Some of them, at least, must have been rebel fighters killed in action. But among the latest to die was a woman aged 73, a man of 80, and a 12-year-old boy. "All of them were in homes that were hit by bombs. They had no chance," said Dr Idris Jawad Mohammed. "Are the Gaddafi men aiming before they fire? Well they are aiming at Zawiyah, that's all."

Dr Mohammed and some of his colleagues had just narrowly escaped becoming casualties themselves. The hospital, they say, has been deliberately targeted by the regime. "A few days ago the state TV in Tripoli broadcast that this place was being used by the rebels. I was very worried. It was an incitement to the soldiers. They have named other places in the past and this has been followed by attacks. I asked my colleagues to be careful."

Just before midnight on Wednesday two missiles landed 50 yards behind the hospital, followed by two more, even closer, which exploded between the building and a mosque next door. "We were very tired after a long day and sitting in the garden. I dived to the ground after the first rockets and then we ran to the wall and used that ladder to climb over. Then we ran like hell," the doctor explained.

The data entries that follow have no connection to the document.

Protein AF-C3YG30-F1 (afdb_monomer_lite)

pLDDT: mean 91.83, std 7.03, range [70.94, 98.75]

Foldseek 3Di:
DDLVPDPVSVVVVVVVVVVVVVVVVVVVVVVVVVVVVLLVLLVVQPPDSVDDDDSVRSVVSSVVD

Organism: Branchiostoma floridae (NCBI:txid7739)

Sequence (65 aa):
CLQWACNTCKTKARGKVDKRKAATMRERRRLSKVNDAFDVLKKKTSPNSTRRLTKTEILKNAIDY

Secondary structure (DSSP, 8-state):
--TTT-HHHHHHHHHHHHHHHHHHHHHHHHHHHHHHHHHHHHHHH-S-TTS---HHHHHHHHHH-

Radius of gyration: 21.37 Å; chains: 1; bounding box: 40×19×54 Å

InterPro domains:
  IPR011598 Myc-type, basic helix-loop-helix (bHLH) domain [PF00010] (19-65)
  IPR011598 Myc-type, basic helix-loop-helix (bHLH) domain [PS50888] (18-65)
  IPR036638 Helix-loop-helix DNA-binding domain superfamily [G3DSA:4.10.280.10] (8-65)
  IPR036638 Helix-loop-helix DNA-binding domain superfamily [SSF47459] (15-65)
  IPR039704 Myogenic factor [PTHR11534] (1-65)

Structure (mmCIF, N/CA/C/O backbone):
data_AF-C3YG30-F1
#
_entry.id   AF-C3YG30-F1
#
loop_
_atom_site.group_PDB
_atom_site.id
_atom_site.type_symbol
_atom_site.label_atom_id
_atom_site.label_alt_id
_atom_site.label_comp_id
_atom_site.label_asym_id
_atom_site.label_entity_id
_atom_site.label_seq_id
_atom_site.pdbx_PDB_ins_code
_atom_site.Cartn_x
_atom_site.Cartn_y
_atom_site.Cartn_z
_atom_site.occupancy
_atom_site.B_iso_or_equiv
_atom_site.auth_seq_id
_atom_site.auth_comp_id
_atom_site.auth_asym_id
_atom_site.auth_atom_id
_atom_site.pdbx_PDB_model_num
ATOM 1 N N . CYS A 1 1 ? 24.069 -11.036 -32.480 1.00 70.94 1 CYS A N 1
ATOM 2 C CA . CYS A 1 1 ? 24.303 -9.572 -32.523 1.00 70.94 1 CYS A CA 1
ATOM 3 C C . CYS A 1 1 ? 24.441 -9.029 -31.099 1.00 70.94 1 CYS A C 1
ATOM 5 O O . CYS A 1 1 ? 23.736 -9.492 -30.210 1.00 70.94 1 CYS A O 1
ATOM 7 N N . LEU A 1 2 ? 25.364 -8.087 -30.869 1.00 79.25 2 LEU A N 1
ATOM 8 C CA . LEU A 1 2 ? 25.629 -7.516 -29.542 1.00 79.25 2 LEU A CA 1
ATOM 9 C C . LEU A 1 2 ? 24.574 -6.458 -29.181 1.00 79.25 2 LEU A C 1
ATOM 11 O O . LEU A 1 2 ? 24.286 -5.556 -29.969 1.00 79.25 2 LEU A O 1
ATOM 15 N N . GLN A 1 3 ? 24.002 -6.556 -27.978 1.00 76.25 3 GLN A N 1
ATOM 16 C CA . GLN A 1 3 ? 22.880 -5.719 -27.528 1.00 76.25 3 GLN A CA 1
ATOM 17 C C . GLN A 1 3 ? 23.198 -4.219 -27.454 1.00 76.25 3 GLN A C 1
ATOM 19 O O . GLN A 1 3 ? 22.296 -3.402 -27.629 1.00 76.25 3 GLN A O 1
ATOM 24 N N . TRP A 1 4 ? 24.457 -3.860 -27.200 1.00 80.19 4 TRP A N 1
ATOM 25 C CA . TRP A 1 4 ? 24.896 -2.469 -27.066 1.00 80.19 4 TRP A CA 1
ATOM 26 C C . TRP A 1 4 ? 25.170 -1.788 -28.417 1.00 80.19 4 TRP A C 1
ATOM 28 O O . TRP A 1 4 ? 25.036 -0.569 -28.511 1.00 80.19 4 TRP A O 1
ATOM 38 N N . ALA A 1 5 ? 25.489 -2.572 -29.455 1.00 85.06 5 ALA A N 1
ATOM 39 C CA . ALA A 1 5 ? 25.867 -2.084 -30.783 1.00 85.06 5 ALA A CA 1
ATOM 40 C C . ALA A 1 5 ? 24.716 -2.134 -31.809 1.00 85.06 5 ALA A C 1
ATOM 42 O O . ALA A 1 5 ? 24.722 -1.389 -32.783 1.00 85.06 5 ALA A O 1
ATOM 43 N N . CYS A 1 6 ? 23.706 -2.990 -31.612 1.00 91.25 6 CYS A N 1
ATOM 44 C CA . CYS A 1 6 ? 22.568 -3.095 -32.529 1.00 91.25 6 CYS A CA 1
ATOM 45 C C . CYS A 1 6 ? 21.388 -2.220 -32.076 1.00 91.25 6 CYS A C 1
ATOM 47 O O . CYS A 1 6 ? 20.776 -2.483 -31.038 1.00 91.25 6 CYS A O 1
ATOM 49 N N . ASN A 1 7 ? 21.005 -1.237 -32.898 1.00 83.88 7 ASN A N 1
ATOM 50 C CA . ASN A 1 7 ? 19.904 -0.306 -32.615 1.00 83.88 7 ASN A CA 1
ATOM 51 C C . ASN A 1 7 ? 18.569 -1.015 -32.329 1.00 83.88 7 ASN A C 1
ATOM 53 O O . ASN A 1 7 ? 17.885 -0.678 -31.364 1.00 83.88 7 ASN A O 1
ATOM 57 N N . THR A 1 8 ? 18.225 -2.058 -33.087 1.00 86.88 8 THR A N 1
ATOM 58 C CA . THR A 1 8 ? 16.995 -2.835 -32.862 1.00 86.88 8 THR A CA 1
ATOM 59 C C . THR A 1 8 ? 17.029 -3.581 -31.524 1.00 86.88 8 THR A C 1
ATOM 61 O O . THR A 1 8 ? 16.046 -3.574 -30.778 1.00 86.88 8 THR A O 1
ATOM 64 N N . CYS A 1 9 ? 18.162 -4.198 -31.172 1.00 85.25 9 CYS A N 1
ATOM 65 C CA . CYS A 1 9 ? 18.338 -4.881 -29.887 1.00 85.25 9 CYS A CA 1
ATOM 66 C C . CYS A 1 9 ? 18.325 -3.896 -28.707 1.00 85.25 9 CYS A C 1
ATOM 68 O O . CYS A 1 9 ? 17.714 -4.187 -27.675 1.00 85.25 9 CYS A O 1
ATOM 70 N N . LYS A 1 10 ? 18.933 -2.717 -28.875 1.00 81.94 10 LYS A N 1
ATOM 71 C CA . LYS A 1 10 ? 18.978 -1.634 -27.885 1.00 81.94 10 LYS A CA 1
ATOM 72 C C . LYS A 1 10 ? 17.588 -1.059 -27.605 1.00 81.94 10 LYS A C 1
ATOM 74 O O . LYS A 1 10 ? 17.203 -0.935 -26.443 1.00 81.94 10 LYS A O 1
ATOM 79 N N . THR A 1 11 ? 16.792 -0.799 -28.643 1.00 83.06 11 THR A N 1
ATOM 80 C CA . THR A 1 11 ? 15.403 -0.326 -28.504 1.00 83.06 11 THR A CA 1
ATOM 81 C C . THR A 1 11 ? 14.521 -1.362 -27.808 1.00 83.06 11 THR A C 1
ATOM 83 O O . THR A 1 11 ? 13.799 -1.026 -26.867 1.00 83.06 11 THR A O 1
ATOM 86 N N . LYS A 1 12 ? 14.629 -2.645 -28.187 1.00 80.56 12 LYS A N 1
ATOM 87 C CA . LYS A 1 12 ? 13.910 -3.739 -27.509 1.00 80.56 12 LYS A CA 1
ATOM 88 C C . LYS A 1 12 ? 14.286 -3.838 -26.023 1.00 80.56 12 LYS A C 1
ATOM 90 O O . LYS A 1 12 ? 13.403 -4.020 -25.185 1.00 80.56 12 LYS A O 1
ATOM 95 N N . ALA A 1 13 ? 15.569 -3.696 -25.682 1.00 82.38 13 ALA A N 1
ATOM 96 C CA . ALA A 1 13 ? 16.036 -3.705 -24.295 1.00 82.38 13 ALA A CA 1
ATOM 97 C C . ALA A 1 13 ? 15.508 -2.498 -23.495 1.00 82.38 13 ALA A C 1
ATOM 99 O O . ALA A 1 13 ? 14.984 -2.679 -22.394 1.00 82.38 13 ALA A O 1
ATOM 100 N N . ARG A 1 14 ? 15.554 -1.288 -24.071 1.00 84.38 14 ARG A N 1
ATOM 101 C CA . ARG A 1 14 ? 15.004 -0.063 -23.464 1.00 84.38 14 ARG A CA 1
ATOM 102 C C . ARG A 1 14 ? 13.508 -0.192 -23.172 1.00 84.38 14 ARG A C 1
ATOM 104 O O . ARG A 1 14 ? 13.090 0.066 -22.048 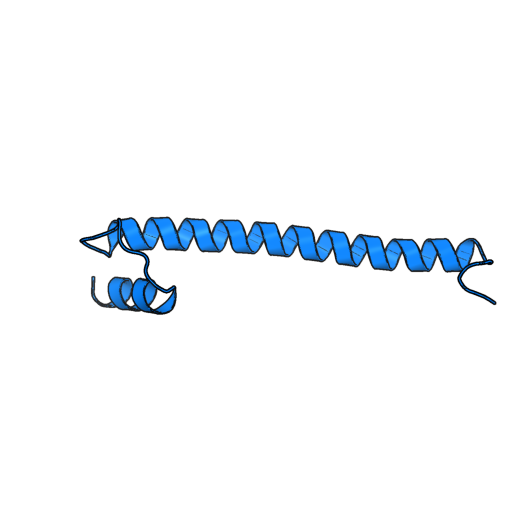1.00 84.38 14 ARG A O 1
ATOM 111 N N . GLY A 1 15 ? 12.725 -0.718 -24.117 1.00 87.12 15 GLY A N 1
ATOM 112 C CA . GLY A 1 15 ? 11.294 -0.962 -23.914 1.00 87.12 15 GLY A CA 1
ATOM 113 C C . GLY A 1 15 ? 10.987 -1.909 -22.743 1.00 87.12 15 GLY A C 1
ATOM 114 O O . GLY A 1 15 ? 10.012 -1.699 -22.022 1.00 87.12 15 GLY A O 1
ATOM 115 N N . LYS A 1 16 ? 11.828 -2.925 -22.490 1.00 87.44 16 LYS A N 1
ATOM 116 C CA . LYS A 1 16 ? 11.689 -3.791 -21.301 1.00 87.44 16 LYS A CA 1
ATOM 117 C C . LYS A 1 16 ? 11.959 -3.024 -20.000 1.00 87.44 16 LYS A C 1
ATOM 119 O O . LYS A 1 16 ? 11.208 -3.180 -19.037 1.00 87.44 16 LYS A O 1
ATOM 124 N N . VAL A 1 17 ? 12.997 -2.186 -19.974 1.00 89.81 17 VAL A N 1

Dr Mohammed had worked in the Central Clinic in Zawiyah during the early days of the February revolution, when the town was subdued by regime troops amid slaughter and the hospital, desperately short of medicine and with electricity cut, had to cope with dozens of wounded.

About a hundred people are inside the hospital now, half of them patients, trapped by the fighting going on outside. "Gaddafi has snipers on the roof and people trying to get out are being shot" Dr Mohammed said. "If people try to get out, then they are shot."

It was difficult to establish whether snipers had indeed been shooting from the hospital. What was clear, however, was that Zawiyah was far from under total rebel control, with missiles and mortar rounds crashing into the centre and south-western parts of the town.

The head of the opposition administration, the Transitional National Council in Benghazi, insisted yesterday that by Eid al-Fitr, the celebration at the end of Ramadan, the rebels would be in Tripoli.

But he also acknowledged that taking the capital would be a savage business. "The noose is tightening around Gaddafi," said Mustafa Abdel Jalil. But there may be a "veritable bloodbath. Gaddafi will not go quietly, he will go amid a catastrophe".